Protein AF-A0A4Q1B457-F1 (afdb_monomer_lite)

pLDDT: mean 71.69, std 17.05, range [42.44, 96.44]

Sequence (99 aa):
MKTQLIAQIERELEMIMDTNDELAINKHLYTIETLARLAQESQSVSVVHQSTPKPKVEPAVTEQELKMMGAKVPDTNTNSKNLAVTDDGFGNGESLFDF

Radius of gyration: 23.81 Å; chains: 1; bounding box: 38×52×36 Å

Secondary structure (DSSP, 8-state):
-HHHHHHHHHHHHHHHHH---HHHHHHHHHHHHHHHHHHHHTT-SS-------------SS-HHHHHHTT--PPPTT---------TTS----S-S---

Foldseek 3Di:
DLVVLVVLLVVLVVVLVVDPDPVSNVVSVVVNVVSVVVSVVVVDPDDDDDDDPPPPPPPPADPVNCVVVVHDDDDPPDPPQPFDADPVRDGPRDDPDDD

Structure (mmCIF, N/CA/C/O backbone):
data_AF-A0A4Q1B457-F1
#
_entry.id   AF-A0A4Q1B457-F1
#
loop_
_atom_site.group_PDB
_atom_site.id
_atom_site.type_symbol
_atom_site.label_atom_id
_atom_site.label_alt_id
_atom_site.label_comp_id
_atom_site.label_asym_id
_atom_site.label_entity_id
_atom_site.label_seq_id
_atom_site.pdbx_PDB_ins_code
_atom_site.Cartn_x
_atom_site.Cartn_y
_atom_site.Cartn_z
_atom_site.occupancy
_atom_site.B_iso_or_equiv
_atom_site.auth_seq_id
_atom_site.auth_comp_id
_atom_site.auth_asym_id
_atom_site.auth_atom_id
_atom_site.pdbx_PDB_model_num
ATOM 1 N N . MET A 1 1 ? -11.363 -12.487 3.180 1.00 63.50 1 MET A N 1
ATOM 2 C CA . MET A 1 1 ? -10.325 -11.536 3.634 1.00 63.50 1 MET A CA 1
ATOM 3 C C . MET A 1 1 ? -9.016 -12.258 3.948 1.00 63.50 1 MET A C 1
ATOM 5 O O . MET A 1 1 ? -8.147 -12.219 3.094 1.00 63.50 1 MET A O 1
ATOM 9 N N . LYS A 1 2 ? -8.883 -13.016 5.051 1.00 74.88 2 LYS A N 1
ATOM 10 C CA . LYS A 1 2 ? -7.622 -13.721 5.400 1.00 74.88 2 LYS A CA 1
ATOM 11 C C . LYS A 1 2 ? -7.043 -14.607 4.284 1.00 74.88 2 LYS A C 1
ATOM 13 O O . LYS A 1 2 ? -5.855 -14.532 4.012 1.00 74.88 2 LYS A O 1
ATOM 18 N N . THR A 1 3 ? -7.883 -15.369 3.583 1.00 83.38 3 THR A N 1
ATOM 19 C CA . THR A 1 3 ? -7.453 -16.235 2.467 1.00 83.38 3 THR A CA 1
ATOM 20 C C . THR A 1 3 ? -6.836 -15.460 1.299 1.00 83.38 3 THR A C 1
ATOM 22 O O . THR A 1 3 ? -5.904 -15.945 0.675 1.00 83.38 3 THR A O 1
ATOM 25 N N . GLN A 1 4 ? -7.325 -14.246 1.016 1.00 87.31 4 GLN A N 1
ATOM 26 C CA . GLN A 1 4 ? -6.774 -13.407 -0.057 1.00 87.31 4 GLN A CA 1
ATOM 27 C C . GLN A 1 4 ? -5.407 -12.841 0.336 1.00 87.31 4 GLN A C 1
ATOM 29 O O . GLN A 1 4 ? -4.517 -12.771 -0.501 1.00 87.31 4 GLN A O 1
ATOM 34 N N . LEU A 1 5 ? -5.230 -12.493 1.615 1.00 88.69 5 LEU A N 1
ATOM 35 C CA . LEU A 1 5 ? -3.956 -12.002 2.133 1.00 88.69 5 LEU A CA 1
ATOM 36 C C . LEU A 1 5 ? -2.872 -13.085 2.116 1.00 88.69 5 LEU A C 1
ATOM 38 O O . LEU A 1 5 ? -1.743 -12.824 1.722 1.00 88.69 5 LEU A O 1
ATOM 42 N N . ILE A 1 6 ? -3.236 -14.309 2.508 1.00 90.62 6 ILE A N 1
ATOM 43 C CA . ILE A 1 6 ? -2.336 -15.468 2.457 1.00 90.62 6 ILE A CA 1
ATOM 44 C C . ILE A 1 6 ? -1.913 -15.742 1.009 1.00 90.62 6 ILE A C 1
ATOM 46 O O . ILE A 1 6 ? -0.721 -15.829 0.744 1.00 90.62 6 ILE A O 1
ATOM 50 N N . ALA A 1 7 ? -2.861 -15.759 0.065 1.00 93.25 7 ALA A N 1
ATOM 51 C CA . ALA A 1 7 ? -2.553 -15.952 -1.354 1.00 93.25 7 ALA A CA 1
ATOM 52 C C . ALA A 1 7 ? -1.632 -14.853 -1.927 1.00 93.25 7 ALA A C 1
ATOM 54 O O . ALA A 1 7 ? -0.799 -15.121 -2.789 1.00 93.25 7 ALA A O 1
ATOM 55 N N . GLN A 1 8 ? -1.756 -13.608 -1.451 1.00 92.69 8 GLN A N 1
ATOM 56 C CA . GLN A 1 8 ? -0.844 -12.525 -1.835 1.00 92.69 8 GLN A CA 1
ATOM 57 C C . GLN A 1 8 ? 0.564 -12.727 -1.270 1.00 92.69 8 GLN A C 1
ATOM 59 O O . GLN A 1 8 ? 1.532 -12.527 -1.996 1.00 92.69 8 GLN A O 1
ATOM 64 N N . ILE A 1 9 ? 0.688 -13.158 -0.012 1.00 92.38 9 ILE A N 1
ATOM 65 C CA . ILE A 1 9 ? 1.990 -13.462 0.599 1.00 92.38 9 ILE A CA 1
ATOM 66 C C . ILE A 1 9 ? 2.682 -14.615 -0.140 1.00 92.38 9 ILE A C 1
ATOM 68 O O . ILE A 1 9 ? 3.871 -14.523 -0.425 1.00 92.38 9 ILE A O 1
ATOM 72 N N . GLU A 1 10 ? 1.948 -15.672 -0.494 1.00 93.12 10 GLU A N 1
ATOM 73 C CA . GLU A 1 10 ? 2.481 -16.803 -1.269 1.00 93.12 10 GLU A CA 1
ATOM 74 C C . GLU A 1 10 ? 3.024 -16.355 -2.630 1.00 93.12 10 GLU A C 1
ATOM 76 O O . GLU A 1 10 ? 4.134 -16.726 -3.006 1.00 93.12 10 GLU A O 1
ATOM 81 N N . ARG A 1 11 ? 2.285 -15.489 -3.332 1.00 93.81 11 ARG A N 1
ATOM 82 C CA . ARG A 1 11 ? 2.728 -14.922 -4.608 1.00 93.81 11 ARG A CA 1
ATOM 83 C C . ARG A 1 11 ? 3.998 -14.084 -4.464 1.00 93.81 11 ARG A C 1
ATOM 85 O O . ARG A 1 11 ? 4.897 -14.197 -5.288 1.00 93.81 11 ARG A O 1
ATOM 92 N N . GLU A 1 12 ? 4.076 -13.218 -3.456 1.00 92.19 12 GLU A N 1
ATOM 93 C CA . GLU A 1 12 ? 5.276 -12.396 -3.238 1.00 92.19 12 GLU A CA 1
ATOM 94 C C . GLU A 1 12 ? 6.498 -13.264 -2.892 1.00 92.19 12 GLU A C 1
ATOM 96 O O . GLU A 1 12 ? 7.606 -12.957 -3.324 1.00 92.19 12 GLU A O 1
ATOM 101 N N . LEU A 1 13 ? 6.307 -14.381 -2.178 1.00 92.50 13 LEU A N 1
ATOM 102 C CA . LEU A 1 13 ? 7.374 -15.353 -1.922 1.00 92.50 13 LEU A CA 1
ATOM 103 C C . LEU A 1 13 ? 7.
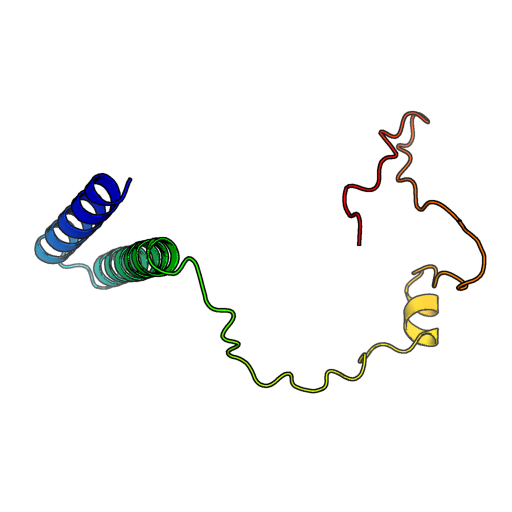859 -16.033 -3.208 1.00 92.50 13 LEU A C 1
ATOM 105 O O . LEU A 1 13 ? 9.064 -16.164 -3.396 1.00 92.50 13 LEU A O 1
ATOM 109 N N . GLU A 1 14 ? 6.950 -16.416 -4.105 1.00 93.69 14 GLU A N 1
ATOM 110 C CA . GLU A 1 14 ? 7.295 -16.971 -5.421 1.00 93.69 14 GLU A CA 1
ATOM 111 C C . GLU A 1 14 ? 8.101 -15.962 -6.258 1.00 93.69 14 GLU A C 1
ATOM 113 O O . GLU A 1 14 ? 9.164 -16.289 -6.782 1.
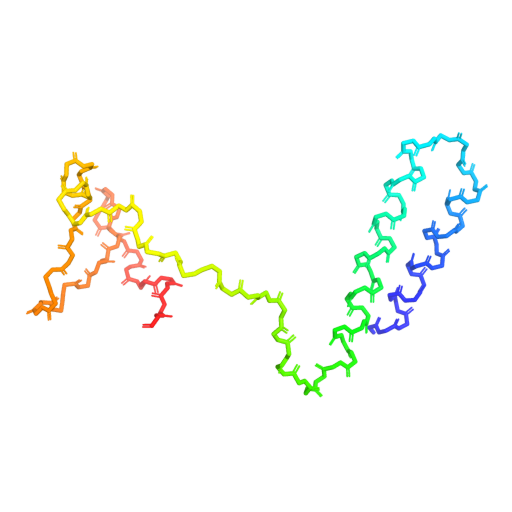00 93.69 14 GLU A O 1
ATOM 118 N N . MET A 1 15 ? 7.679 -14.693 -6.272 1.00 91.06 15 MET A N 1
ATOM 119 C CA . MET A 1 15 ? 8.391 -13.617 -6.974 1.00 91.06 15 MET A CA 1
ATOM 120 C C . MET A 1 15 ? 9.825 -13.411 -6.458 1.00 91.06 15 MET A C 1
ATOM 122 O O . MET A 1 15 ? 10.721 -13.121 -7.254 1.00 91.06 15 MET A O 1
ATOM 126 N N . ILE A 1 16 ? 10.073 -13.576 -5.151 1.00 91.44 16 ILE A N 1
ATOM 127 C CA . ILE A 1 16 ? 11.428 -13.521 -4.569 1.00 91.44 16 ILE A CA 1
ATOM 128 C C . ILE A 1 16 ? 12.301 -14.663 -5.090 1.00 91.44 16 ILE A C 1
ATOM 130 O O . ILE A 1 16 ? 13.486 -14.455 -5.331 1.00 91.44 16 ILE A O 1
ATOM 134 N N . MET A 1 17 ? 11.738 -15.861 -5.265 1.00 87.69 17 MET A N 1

* * * * *

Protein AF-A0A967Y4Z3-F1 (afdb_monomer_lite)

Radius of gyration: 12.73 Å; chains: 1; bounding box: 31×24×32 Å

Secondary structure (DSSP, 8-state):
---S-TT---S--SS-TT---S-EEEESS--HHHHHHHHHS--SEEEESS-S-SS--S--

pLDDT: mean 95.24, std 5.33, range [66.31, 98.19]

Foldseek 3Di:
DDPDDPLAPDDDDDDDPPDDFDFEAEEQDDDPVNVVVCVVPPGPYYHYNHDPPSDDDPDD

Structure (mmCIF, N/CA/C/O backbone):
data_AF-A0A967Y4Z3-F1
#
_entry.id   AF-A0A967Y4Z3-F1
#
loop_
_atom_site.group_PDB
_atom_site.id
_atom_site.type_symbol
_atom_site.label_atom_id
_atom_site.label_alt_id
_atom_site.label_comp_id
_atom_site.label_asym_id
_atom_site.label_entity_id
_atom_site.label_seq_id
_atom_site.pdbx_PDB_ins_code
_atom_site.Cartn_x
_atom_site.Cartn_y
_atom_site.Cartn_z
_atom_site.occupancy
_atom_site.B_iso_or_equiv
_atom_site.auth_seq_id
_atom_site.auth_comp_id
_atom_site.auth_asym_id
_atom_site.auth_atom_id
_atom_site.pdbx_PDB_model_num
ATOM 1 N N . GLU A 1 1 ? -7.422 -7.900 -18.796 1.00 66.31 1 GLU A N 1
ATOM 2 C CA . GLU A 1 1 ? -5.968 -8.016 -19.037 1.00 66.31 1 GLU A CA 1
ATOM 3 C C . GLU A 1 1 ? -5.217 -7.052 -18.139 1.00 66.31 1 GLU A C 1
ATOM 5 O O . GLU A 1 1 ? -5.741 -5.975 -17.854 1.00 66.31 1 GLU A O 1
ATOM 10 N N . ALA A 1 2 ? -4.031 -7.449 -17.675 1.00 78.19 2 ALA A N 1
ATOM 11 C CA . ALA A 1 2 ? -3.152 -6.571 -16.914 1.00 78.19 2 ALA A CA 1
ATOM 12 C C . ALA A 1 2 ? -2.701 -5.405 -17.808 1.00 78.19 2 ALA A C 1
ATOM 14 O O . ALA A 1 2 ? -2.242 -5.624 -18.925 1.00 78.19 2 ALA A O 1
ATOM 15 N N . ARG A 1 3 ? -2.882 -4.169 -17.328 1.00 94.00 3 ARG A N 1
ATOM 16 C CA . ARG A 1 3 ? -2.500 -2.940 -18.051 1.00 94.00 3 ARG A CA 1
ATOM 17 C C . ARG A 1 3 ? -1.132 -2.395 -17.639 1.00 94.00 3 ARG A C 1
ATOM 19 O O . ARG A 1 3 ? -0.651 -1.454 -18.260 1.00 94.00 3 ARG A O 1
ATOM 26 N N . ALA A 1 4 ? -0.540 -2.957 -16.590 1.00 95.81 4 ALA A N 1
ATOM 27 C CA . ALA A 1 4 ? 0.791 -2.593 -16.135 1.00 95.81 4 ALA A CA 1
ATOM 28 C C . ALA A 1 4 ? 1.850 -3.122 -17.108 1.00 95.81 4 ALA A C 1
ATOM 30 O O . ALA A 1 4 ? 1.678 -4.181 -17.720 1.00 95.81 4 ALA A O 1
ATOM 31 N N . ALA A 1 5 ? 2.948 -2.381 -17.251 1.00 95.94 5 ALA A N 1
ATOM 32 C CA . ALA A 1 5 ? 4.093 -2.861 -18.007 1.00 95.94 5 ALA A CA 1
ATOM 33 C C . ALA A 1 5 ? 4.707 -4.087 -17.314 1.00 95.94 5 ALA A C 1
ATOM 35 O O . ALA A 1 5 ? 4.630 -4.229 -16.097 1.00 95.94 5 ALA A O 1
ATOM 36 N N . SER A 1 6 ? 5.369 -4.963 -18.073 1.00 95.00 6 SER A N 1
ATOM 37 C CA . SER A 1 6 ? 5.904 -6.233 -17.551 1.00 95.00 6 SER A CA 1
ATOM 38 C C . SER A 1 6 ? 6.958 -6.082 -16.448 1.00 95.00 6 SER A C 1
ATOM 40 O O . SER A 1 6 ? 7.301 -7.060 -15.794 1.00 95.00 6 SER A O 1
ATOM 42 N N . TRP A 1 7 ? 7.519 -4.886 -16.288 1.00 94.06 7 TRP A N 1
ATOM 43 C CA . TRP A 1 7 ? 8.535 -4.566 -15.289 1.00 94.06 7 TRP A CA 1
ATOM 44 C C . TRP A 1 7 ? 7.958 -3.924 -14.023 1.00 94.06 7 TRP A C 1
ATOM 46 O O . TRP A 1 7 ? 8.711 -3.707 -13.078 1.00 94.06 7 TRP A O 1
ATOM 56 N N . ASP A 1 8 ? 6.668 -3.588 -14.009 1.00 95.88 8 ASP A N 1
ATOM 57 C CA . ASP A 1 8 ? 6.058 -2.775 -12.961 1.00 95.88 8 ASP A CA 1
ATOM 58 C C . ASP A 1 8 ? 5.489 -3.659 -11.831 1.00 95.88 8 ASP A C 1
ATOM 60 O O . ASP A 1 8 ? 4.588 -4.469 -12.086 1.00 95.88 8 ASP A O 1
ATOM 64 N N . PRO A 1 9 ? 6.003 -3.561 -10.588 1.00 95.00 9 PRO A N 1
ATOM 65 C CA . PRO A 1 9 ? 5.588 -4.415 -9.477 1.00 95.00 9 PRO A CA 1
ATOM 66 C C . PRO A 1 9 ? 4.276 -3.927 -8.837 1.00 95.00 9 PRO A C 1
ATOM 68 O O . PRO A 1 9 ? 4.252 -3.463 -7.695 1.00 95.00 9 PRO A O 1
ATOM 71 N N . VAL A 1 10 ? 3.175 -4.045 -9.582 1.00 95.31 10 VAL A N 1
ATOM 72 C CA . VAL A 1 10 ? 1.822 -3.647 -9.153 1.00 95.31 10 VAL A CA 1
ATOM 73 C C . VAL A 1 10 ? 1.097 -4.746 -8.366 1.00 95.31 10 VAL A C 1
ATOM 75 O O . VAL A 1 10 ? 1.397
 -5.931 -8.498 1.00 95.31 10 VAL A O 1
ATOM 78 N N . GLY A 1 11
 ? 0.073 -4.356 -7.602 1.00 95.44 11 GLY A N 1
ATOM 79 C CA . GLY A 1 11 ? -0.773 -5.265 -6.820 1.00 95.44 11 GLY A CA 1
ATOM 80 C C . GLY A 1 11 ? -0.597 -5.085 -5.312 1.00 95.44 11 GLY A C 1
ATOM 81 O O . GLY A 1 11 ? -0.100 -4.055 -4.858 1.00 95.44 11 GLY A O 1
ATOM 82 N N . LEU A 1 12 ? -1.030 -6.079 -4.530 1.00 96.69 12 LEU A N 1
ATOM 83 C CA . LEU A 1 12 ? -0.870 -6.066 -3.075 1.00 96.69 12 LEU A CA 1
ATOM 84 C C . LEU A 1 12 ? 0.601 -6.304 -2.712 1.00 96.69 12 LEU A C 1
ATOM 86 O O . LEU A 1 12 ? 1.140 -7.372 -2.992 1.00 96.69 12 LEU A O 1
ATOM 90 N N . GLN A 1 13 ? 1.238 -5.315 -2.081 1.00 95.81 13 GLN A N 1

* * * * *

TASK TO CARRY OUT: Output should match, line for line, the stretch of the material above from the line holding "Protein AF-A0A967Y4Z3-F1 (afdb_monomer_lite)" through the line holding "ATOM 32 C CA".

REPLY TO THE TASK:
Protein AF-A0A967Y4Z3-F1 (afdb_monomer_lite)

Radius of gyration: 12.73 Å; chains: 1; bounding box: 31×24×32 Å

Secondary structure (DSSP, 8-state):
---S-TT---S--SS-TT---S-EEEESS--HHHHHHHHHS--SEEEESS-S-SS--S--

pLDDT: mean 95.24, std 5.33, range [66.31, 98.19]

Foldseek 3Di:
DDPDDPLAPDDDDDDDPPDDFDFEAEEQDDDPVNVVVCVVPPGPYYHYNHDPPSDDDPDD

Structure (mmCIF, N/CA/C/O backbone):
data_AF-A0A967Y4Z3-F1
#
_entry.id   AF-A0A967Y4Z3-F1
#
loop_
_atom_site.group_PDB
_atom_site.id
_atom_site.type_symbol
_atom_site.label_atom_id
_atom_site.label_alt_id
_atom_site.label_comp_id
_atom_site.label_asym_id
_atom_site.label_entity_id
_atom_site.label_seq_id
_atom_site.pdbx_PDB_ins_code
_atom_site.Cartn_x
_atom_site.Cartn_y
_atom_site.Cartn_z
_atom_site.occupancy
_atom_site.B_iso_or_equiv
_atom_site.auth_seq_id
_atom_site.auth_comp_id
_atom_site.auth_asym_id
_atom_site.auth_atom_id
_atom_site.pdbx_PDB_model_num
ATOM 1 N N . GLU A 1 1 ? -7.422 -7.900 -18.796 1.00 66.31 1 GLU A N 1
ATOM 2 C CA . GLU A 1 1 ? -5.968 -8.016 -19.037 1.00 66.31 1 GLU A CA 1
ATOM 3 C C . GLU A 1 1 ? -5.217 -7.052 -18.139 1.00 66.31 1 GLU A C 1
ATOM 5 O O . GLU A 1 1 ? -5.741 -5.975 -17.854 1.00 66.31 1 GLU A O 1
ATOM 10 N N . ALA A 1 2 ? -4.031 -7.449 -17.675 1.00 78.19 2 ALA A N 1
ATOM 11 C CA . ALA A 1 2 ? -3.152 -6.571 -16.914 1.00 78.19 2 ALA A CA 1
ATOM 12 C C . ALA A 1 2 ? -2.701 -5.405 -17.808 1.00 78.19 2 ALA A C 1
ATOM 14 O O . ALA A 1 2 ? -2.242 -5.624 -18.925 1.00 78.19 2 ALA A O 1
ATOM 15 N N . ARG A 1 3 ? -2.882 -4.169 -17.328 1.00 94.00 3 ARG A N 1
ATOM 16 C CA . ARG A 1 3 ? -2.500 -2.940 -18.051 1.00 94.00 3 ARG A CA 1
ATOM 17 C C . ARG A 1 3 ? -1.132 -2.395 -17.639 1.00 94.00 3 ARG A C 1
ATOM 19 O O . ARG A 1 3 ? -0.651 -1.454 -18.260 1.00 94.00 3 ARG A O 1
ATOM 26 N N . ALA A 1 4 ? -0.540 -2.957 -16.590 1.00 95.81 4 ALA A N 1
ATOM 27 C CA . ALA A 1 4 ? 0.791 -2.593 -16.135 1.00 95.81 4 ALA A CA 1
ATOM 28 C C . ALA A 1 4 ? 1.850 -3.122 -17.108 1.00 95.81 4 ALA A C 1
ATOM 30 O O . ALA A 1 4 ? 1.678 -4.181 -17.720 1.00 95.81 4 ALA A O 1
ATOM 31 N N . ALA A 1 5 ? 2.948 -2.381 -17.251 1.00 95.94 5 ALA A N 1
ATOM 32 C CA . ALA A 1 5 ? 4.093 -2.861 -18.007 1.00 95.94 5 ALA A CA 1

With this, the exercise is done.